### TASK ITEM
Look through the entries below and report every line that has "backbone".

:: EXERCISE DATA

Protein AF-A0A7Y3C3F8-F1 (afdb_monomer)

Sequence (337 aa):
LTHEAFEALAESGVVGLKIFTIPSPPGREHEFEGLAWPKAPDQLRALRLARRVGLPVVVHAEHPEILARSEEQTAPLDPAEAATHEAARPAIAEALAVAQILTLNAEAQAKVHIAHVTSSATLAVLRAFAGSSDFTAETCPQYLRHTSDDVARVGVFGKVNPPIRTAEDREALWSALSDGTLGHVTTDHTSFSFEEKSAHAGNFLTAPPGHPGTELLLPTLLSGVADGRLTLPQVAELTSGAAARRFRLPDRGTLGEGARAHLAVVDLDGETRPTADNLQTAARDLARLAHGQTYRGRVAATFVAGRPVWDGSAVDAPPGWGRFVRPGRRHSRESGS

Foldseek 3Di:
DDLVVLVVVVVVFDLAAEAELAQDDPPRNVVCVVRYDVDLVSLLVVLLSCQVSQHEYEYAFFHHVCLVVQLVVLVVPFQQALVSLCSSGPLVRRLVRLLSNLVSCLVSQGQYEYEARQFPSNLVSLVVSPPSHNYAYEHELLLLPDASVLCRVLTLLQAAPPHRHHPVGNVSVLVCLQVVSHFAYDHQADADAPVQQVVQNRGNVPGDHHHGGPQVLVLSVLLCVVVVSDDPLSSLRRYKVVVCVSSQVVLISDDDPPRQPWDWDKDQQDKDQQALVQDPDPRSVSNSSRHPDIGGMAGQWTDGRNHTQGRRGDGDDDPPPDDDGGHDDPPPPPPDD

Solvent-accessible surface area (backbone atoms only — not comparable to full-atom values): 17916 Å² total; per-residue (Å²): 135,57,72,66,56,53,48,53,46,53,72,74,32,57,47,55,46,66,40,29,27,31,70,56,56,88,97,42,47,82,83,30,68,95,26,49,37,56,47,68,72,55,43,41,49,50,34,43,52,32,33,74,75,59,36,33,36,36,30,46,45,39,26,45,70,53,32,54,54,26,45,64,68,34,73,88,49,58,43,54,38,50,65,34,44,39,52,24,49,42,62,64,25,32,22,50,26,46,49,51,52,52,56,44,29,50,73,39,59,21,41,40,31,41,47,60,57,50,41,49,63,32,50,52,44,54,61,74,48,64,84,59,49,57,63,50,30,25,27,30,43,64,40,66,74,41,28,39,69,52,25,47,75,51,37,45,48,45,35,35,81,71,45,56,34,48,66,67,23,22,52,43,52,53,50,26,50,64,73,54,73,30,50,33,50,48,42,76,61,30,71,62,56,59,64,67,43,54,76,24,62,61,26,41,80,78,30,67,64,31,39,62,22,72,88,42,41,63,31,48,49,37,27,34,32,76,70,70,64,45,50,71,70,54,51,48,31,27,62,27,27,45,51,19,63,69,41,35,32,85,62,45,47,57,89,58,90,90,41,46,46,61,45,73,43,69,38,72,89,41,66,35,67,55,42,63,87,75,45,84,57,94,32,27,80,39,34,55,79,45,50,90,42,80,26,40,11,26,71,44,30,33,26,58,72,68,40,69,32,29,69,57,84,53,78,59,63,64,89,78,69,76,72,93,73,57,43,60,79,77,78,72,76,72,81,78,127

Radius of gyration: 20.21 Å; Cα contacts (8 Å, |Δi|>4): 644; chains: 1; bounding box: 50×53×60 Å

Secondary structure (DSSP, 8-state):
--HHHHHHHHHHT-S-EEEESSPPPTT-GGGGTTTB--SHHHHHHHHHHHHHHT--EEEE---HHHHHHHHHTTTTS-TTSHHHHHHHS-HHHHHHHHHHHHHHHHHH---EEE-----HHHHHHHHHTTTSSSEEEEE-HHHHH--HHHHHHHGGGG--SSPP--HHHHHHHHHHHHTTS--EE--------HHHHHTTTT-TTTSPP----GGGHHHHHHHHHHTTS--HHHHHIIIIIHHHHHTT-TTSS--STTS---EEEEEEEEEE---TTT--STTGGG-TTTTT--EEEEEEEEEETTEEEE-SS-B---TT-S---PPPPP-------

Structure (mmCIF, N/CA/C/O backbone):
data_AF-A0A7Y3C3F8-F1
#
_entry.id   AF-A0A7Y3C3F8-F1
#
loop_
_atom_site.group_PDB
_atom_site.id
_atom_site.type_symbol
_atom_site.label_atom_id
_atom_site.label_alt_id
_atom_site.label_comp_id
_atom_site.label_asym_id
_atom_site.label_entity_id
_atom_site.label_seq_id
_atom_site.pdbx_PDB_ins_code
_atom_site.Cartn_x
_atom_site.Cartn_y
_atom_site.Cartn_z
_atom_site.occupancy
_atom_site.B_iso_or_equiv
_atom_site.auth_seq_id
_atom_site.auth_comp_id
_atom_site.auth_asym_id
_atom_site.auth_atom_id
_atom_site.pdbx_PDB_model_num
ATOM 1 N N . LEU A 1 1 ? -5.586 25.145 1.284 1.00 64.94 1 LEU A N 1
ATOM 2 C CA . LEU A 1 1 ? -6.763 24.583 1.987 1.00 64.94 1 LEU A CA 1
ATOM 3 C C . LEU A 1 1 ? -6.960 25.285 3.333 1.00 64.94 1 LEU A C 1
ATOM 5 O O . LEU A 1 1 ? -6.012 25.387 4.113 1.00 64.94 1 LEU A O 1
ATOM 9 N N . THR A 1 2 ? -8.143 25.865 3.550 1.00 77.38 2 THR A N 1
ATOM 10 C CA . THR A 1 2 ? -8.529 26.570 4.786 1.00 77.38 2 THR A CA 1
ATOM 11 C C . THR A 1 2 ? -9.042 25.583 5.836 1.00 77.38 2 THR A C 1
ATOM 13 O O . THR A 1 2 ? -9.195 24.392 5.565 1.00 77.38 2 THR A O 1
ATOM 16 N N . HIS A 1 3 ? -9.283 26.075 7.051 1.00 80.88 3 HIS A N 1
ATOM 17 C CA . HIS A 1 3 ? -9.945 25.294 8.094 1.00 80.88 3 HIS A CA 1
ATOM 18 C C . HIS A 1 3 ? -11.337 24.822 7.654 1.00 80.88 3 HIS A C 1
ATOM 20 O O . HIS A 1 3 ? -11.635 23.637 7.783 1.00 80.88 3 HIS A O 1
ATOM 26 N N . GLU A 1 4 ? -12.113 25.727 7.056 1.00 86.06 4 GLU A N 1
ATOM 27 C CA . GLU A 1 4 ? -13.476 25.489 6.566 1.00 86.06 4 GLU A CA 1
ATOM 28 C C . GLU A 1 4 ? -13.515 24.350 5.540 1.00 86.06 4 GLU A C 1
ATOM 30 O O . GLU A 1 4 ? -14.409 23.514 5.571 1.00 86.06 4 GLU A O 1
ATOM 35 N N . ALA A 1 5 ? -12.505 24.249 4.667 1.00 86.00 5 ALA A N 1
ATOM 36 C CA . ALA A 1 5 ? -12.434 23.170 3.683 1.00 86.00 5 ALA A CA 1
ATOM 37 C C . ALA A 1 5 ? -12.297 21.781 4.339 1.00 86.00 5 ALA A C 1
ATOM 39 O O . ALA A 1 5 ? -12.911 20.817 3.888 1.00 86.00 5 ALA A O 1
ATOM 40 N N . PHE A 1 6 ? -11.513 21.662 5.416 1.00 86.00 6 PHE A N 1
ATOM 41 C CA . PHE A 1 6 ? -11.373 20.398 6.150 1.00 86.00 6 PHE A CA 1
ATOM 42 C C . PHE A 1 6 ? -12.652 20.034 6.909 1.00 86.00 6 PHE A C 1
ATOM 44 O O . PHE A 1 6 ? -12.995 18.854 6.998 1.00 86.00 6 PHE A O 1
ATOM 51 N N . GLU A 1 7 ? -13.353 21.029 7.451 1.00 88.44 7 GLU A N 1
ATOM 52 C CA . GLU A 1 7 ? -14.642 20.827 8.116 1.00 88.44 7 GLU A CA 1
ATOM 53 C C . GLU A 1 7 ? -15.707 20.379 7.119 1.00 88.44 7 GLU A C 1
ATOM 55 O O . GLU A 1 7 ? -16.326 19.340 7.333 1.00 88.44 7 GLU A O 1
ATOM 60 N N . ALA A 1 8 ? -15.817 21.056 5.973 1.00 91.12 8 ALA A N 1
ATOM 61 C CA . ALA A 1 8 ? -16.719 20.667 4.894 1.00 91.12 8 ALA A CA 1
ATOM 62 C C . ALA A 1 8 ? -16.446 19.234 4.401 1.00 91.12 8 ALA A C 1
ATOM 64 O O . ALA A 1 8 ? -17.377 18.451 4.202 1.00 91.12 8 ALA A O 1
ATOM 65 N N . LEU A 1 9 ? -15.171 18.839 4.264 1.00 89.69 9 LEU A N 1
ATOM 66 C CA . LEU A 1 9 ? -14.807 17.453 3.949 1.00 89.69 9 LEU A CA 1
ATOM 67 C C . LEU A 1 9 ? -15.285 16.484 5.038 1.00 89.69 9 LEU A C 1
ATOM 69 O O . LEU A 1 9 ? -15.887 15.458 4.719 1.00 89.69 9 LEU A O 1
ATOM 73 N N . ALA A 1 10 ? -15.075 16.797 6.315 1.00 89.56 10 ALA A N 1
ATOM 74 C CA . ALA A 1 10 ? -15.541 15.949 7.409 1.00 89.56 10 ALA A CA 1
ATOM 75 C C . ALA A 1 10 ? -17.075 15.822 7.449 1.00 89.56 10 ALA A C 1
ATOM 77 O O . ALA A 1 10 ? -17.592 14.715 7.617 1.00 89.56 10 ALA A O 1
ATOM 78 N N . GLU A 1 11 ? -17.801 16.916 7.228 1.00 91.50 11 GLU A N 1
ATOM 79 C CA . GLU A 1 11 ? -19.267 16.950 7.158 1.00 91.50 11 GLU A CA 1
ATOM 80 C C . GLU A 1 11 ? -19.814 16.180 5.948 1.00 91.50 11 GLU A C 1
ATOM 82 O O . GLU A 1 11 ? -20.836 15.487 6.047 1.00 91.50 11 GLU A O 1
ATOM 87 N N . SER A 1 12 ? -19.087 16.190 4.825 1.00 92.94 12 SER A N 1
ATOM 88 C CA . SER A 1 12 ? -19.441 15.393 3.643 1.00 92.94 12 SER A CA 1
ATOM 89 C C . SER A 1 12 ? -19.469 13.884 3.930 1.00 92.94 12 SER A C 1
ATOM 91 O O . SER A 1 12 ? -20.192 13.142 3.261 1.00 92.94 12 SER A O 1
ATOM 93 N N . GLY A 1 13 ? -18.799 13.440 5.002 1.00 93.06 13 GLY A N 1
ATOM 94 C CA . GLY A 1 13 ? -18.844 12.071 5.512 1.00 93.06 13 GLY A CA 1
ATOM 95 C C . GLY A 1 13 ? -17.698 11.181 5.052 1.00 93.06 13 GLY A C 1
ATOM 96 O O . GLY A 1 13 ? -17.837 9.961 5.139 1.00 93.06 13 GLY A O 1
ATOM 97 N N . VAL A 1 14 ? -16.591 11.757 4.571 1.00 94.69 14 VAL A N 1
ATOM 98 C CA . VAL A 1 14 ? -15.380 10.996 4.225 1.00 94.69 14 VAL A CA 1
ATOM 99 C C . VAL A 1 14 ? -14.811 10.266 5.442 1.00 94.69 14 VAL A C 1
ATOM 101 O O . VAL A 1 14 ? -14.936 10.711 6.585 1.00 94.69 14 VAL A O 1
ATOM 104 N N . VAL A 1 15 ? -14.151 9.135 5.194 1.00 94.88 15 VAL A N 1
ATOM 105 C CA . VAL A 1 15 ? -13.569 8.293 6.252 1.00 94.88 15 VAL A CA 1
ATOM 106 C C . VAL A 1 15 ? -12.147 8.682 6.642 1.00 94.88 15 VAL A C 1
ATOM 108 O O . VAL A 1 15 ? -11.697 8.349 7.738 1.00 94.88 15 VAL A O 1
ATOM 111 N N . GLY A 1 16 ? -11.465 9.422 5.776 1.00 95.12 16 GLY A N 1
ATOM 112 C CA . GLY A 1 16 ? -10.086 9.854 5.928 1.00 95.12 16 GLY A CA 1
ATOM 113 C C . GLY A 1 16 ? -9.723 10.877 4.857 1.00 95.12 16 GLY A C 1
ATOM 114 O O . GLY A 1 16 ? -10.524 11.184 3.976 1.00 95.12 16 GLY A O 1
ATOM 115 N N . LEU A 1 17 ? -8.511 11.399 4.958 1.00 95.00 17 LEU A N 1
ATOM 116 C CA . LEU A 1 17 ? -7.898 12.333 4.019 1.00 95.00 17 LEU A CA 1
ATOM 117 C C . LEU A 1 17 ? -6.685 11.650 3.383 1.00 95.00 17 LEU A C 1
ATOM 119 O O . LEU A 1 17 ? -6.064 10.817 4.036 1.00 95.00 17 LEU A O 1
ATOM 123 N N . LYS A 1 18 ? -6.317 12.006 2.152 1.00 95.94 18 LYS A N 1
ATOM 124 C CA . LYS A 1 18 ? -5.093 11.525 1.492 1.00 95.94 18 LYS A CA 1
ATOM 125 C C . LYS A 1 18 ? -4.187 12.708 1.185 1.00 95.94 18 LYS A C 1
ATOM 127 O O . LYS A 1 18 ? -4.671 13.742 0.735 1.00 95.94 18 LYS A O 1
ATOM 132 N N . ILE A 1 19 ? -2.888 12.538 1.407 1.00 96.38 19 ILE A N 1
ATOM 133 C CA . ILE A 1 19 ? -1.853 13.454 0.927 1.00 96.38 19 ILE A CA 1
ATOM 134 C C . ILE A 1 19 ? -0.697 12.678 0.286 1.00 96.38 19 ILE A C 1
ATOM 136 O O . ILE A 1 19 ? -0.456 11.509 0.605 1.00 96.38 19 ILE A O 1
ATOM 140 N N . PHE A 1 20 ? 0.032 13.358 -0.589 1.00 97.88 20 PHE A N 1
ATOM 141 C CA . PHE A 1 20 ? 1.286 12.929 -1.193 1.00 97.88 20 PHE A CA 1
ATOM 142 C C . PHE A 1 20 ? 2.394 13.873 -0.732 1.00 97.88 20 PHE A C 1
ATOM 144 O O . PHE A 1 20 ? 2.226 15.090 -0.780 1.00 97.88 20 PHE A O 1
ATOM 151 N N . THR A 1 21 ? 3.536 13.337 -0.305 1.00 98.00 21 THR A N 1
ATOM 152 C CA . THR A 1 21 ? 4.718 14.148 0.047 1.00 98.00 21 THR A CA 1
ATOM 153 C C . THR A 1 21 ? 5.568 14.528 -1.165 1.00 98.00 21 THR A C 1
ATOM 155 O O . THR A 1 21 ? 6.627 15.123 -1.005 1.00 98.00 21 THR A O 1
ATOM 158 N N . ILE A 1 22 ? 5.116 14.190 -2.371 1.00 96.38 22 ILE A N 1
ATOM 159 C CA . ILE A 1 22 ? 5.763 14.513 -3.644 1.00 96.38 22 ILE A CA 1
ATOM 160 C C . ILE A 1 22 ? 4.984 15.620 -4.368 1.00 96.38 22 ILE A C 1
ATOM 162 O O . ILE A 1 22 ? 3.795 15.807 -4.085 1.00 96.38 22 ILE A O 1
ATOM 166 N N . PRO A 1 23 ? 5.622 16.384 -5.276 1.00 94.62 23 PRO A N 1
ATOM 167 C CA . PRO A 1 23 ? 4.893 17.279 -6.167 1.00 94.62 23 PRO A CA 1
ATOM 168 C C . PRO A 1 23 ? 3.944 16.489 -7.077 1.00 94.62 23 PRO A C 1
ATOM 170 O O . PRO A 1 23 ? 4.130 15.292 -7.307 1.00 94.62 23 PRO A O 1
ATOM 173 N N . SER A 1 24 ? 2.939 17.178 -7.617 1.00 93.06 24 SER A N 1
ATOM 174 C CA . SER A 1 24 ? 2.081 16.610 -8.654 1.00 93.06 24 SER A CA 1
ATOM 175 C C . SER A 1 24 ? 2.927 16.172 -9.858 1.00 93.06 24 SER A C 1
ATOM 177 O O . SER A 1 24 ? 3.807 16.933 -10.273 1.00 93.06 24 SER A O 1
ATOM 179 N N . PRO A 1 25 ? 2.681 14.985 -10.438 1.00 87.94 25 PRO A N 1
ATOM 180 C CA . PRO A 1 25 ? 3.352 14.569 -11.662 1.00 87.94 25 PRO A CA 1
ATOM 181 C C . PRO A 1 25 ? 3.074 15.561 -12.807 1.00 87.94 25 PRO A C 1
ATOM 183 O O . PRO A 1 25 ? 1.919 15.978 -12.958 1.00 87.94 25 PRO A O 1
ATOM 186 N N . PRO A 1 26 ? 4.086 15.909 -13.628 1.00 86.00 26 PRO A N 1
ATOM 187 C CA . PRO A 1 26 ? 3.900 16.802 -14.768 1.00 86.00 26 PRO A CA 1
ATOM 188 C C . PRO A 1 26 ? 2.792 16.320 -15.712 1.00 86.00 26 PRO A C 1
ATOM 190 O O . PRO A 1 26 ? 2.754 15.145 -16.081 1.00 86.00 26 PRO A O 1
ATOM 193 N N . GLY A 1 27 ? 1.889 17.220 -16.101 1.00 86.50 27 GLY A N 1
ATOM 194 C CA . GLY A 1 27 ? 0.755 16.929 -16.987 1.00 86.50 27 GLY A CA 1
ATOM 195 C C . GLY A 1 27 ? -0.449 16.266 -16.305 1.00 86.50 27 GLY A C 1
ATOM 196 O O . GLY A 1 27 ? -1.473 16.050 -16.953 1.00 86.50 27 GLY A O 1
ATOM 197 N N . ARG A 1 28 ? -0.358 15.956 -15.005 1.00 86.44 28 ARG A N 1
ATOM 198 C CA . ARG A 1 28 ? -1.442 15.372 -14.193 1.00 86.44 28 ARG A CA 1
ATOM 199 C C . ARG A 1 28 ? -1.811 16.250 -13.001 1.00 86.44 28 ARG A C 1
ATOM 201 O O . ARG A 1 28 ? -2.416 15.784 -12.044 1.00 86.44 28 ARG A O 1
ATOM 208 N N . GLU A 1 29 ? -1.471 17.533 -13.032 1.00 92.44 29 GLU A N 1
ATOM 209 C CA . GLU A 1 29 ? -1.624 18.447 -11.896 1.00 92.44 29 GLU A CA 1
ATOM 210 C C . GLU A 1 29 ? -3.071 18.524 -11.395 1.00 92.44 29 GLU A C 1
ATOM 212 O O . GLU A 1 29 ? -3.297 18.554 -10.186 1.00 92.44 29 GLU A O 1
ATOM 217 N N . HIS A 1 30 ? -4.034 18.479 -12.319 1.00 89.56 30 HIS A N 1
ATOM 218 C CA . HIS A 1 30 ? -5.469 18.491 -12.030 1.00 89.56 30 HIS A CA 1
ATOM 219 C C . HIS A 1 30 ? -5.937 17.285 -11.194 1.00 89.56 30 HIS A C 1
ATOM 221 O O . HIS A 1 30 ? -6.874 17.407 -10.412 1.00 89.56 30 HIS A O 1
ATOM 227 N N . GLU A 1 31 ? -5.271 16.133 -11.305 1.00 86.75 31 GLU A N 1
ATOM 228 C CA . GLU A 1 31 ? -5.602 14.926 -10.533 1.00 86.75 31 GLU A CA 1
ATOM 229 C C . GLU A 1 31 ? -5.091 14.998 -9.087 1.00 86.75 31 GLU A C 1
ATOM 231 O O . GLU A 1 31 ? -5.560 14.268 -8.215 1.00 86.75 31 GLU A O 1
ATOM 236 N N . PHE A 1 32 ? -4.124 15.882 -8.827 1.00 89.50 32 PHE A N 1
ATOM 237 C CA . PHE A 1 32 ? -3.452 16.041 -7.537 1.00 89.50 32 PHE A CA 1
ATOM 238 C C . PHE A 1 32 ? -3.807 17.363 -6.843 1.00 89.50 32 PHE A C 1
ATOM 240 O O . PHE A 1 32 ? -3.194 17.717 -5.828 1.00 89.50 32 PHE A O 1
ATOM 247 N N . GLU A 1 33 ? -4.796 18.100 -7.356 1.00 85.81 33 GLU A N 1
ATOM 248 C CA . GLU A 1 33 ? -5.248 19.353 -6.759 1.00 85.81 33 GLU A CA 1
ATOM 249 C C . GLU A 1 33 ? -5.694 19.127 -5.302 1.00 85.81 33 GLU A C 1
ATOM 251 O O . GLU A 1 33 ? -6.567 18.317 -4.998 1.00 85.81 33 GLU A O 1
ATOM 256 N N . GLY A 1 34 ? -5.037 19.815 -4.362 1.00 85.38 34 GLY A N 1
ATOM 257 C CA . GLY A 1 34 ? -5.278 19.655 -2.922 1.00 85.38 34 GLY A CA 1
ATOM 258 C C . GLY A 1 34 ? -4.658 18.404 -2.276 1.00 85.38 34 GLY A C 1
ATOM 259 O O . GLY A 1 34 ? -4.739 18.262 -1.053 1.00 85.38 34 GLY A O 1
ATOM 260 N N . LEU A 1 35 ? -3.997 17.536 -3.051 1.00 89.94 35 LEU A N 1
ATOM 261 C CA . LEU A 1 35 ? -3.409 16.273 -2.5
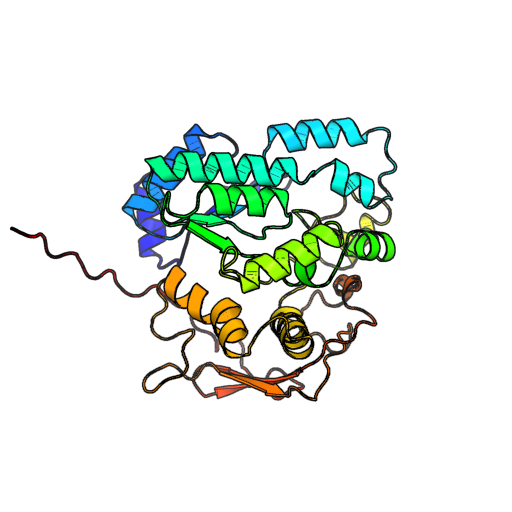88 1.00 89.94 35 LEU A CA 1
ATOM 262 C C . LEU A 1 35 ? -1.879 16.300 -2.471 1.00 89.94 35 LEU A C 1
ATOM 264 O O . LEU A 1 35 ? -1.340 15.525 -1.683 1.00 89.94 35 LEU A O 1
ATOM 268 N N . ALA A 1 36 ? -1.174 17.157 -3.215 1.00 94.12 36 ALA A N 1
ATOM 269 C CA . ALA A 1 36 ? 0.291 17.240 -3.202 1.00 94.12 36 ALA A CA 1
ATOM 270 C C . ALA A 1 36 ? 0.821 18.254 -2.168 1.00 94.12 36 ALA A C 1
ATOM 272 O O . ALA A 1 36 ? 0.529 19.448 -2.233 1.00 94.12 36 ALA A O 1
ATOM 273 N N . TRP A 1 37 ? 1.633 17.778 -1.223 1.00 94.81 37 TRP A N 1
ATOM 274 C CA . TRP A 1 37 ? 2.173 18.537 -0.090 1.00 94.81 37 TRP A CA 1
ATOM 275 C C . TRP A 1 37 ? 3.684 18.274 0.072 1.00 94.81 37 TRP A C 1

::::

### RESULT OF THE TASK
Solvent-accessible surface area (backbone atoms only — not comparable to full-atom values): 17916 Å² total; per-residue (Å²): 135,57,72,66,56,53,48,53,46,53,72,74,32,57,47,55,46,66,40,29,27,31,70,56,56,88,97,42,47,82,83,30,68,95,26,49,37,56,47,68,72,55,43,41,49,50,34,43,52,32,33,74,75,59,36,33,36,36,30,46,45,39,26,45,70,53,32,54,54,26,45,64,68,34,73,88,49,58,43,54,38,50,65,34,44,39,52,24,49,42,62,64,25,32,22,50,26,46,49,51,52,52,56,44,29,50,73,39,59,21,41,40,31,41,47,60,57,50,41,49,63,32,50,52,44,54,61,74,48,64,84,59,49,57,63,50,30,25,27,30,43,64,40,66,74,41,28,39,69,52,25,47,75,51,37,45,48,45,35,35,81,71,45,56,34,48,66,67,23,22,52,43,52,53,50,26,50,64,73,54,73,30,50,33,50,48,42,76,61,30,71,62,56,59,64,67,43,54,76,24,62,61,26,41,80,78,30,67,64,31,39,62,22,72,88,42,41,63,31,48,49,37,27,34,32,76,70,70,64,45,50,71,70,54,51,48,31,27,62,27,27,45,51,19,63,69,41,35,32,85,62,45,47,57,89,58,90,90,41,46,46,61,45,73,43,69,38,72,89,41,66,35,67,55,42,63,87,75,45,84,57,94,32,27,80,39,34,55,79,45,50,90,42,80,26,40,11,26,71,44,30,33,26,58,72,68,40,69,32,29,69,57,84,53,78,59,63,64,89,78,69,76,72,93,73,57,43,60,79,77,78,72,76,72,81,78,127
Structure (mmCIF, N/CA/C/O backbone):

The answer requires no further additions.